Training with Ray SGD

We now can define our training function using our LitMNIST module and Ray SGD.

def train_mnist(num_workers=1, use_gpu=False, num_epochs=5):
    Operator = TrainingOperator.from_ptl(LitMNIST)
    trainer = TorchTrainer(
        training_operator_cls=Operator,
        num_workers=num_workers,
        config={
            "lr": 1e-3,
            "batch_size": 64
        },
        use_gpu=use_gpu,
        use_tqdm=True,
    )
    for i in range(num_epochs):
        stats = trainer.train()
        print(stats)

    print(trainer.validate())
    print("Saving model checkpoint to ./model.pt")
    trainer.save("./model.pt")
    print("Model Checkpointed!")
    trainer.shutdown()
    print("success!")


With just a single from_ptl call, we can convert our LightningModule to a TrainingOperator class that’s compatible with Ray SGD. Now we can take full advantage of all of Ray SGD’s distributed trainign features without having to rewrite our existing LightningModule.

The last thing to do is initialize Ray, and run our training function!

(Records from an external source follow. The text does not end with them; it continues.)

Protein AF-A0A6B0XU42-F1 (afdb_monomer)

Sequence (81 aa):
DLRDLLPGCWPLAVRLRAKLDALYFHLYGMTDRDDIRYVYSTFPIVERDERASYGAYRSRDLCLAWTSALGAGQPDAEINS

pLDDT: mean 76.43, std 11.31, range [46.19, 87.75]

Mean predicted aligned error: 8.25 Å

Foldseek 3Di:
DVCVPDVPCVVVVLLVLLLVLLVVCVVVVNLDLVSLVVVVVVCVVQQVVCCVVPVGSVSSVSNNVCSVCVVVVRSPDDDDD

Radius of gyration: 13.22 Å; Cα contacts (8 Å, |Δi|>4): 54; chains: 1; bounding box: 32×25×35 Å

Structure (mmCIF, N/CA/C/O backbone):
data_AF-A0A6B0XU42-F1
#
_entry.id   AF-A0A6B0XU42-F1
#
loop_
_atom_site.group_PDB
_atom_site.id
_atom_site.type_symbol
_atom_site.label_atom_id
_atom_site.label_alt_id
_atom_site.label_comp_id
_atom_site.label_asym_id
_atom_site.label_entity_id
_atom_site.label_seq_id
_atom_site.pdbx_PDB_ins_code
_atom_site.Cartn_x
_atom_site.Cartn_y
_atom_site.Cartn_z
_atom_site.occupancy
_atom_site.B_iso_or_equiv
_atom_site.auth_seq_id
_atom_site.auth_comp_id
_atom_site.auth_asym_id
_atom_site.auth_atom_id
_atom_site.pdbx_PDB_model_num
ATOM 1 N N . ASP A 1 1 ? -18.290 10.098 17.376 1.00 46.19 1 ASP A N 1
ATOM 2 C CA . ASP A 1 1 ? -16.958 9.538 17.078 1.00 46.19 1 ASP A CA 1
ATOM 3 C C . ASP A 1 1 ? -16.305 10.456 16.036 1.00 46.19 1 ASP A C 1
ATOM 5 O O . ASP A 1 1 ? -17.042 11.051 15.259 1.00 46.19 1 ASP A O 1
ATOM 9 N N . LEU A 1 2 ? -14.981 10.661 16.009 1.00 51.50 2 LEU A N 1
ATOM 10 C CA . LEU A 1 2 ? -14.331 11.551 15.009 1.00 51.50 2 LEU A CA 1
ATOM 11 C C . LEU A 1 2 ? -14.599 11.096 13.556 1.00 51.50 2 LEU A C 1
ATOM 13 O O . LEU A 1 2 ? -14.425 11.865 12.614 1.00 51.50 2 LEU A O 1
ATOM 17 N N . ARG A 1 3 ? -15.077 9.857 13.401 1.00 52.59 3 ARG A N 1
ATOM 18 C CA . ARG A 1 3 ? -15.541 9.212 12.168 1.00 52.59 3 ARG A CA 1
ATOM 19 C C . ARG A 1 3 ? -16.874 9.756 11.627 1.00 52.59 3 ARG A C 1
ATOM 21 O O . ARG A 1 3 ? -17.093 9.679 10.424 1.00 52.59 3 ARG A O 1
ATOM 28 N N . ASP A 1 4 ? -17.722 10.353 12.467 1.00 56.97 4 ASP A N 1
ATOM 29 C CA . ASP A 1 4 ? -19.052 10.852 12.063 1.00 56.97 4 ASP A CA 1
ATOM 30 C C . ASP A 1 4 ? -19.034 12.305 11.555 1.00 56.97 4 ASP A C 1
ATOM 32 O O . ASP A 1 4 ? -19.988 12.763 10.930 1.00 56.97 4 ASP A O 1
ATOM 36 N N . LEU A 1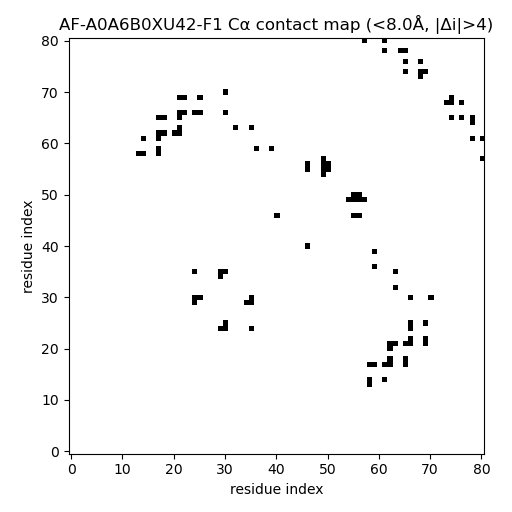 5 ? -17.959 13.056 11.825 1.00 56.47 5 LEU A N 1
ATOM 37 C CA . LEU A 1 5 ? -17.900 14.503 11.575 1.00 56.47 5 LEU A CA 1
ATOM 38 C C . LEU A 1 5 ? -17.413 14.887 10.165 1.00 56.47 5 LEU A C 1
ATOM 40 O O . LEU A 1 5 ? -17.468 16.063 9.813 1.00 56.47 5 LEU A O 1
ATOM 44 N N . LEU A 1 6 ? -16.958 13.932 9.343 1.00 55.56 6 LEU A N 1
ATOM 45 C CA . LEU A 1 6 ? -16.493 14.183 7.968 1.00 55.56 6 LEU A CA 1
ATOM 46 C C . LEU A 1 6 ? -16.947 13.074 6.992 1.00 55.56 6 LEU A C 1
ATOM 48 O O . LEU A 1 6 ? -16.116 12.301 6.505 1.00 55.56 6 LEU A O 1
ATOM 52 N N . PRO A 1 7 ? -18.248 12.994 6.652 1.00 46.88 7 PRO A N 1
ATOM 53 C CA . PRO A 1 7 ? -18.847 11.882 5.896 1.00 46.88 7 PRO A CA 1
ATOM 54 C C . PRO A 1 7 ? -18.463 11.793 4.397 1.00 46.88 7 PRO A C 1
ATOM 56 O O . PRO A 1 7 ? -19.202 11.232 3.597 1.00 46.88 7 PRO A O 1
ATOM 59 N N . GLY A 1 8 ? -17.297 12.299 3.982 1.00 55.22 8 GLY A N 1
ATOM 60 C CA . GLY A 1 8 ? -16.866 12.255 2.576 1.00 55.22 8 GLY A CA 1
ATOM 61 C C . GLY A 1 8 ? -15.361 12.343 2.313 1.00 55.22 8 GLY A C 1
ATOM 62 O O . GLY A 1 8 ? -14.938 12.106 1.184 1.00 55.22 8 GLY A O 1
ATOM 63 N N . CYS A 1 9 ? -14.523 12.641 3.314 1.00 53.81 9 CYS A N 1
ATOM 64 C CA . CYS A 1 9 ? -13.077 12.789 3.089 1.00 53.81 9 CYS A CA 1
ATOM 65 C C . CYS A 1 9 ? -12.315 11.458 3.136 1.00 53.81 9 CYS A C 1
ATOM 67 O O . CYS A 1 9 ? -11.249 11.335 2.537 1.00 53.81 9 CYS A O 1
ATOM 69 N N . TRP A 1 10 ? -12.866 10.457 3.828 1.00 56.81 10 TRP A N 1
ATOM 70 C CA . TRP A 1 10 ? -12.260 9.136 3.979 1.00 56.81 10 TRP A CA 1
ATOM 71 C C . TRP A 1 10 ? -11.950 8.436 2.640 1.00 56.81 10 TRP A C 1
ATOM 73 O O . TRP A 1 10 ? -10.799 8.043 2.448 1.00 56.81 10 TRP A O 1
ATOM 83 N N . PRO A 1 11 ? -12.884 8.332 1.668 1.00 57.59 11 PRO A N 1
ATOM 84 C CA . PRO A 1 11 ? -12.589 7.666 0.396 1.00 57.59 11 PRO A CA 1
ATOM 85 C C . PRO A 1 11 ? -11.517 8.389 -0.436 1.00 57.59 11 PRO A C 1
ATOM 87 O O . PRO A 1 11 ? -10.744 7.738 -1.139 1.00 57.59 11 PRO A O 1
ATOM 90 N N . LEU A 1 12 ? -11.417 9.721 -0.333 1.00 59.25 12 LEU A N 1
ATOM 91 C CA . LEU A 1 12 ? -10.354 10.482 -0.997 1.00 59.25 12 LEU A CA 1
ATOM 92 C C . LEU A 1 12 ? -8.995 10.276 -0.307 1.00 59.25 12 LEU A C 1
ATOM 94 O O . LEU A 1 12 ? -7.976 10.121 -0.979 1.00 59.25 12 LEU A O 1
ATOM 98 N N . ALA A 1 13 ? -8.984 10.229 1.029 1.00 69.06 13 ALA A N 1
ATOM 99 C CA . ALA A 1 13 ? -7.776 10.030 1.824 1.00 69.06 13 ALA A CA 1
ATOM 100 C C . ALA A 1 13 ? -7.141 8.651 1.584 1.00 69.06 13 ALA A C 1
ATOM 102 O O . ALA A 1 13 ? -5.927 8.564 1.404 1.00 69.06 13 ALA A O 1
ATOM 103 N N . VAL A 1 14 ? -7.950 7.588 1.508 1.00 68.81 14 VAL A N 1
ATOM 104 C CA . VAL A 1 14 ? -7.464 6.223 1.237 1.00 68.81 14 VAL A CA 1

# Use ray.init(address="auto") if running on a Ray cluster.
ray.init()
train_mnist(num_workers=32, use_gpu=True, num_epochs=5)

Unsupported Features

This integration is currently under active development, so not all Pytorch Lightning features are supported. Please post any feature requests on Github and we will get to it shortly!

A list of unsupported model hooks (as of v1.0.0) is as follows: test_dataloader, on_test_batch_start, on_test_epoch_start, on_test_batch_end, on_test_epoch_start, get_progress_bar_dict, on_fit_end, on_pretrain_routine_end, manual_backward, tbtt_split_batch.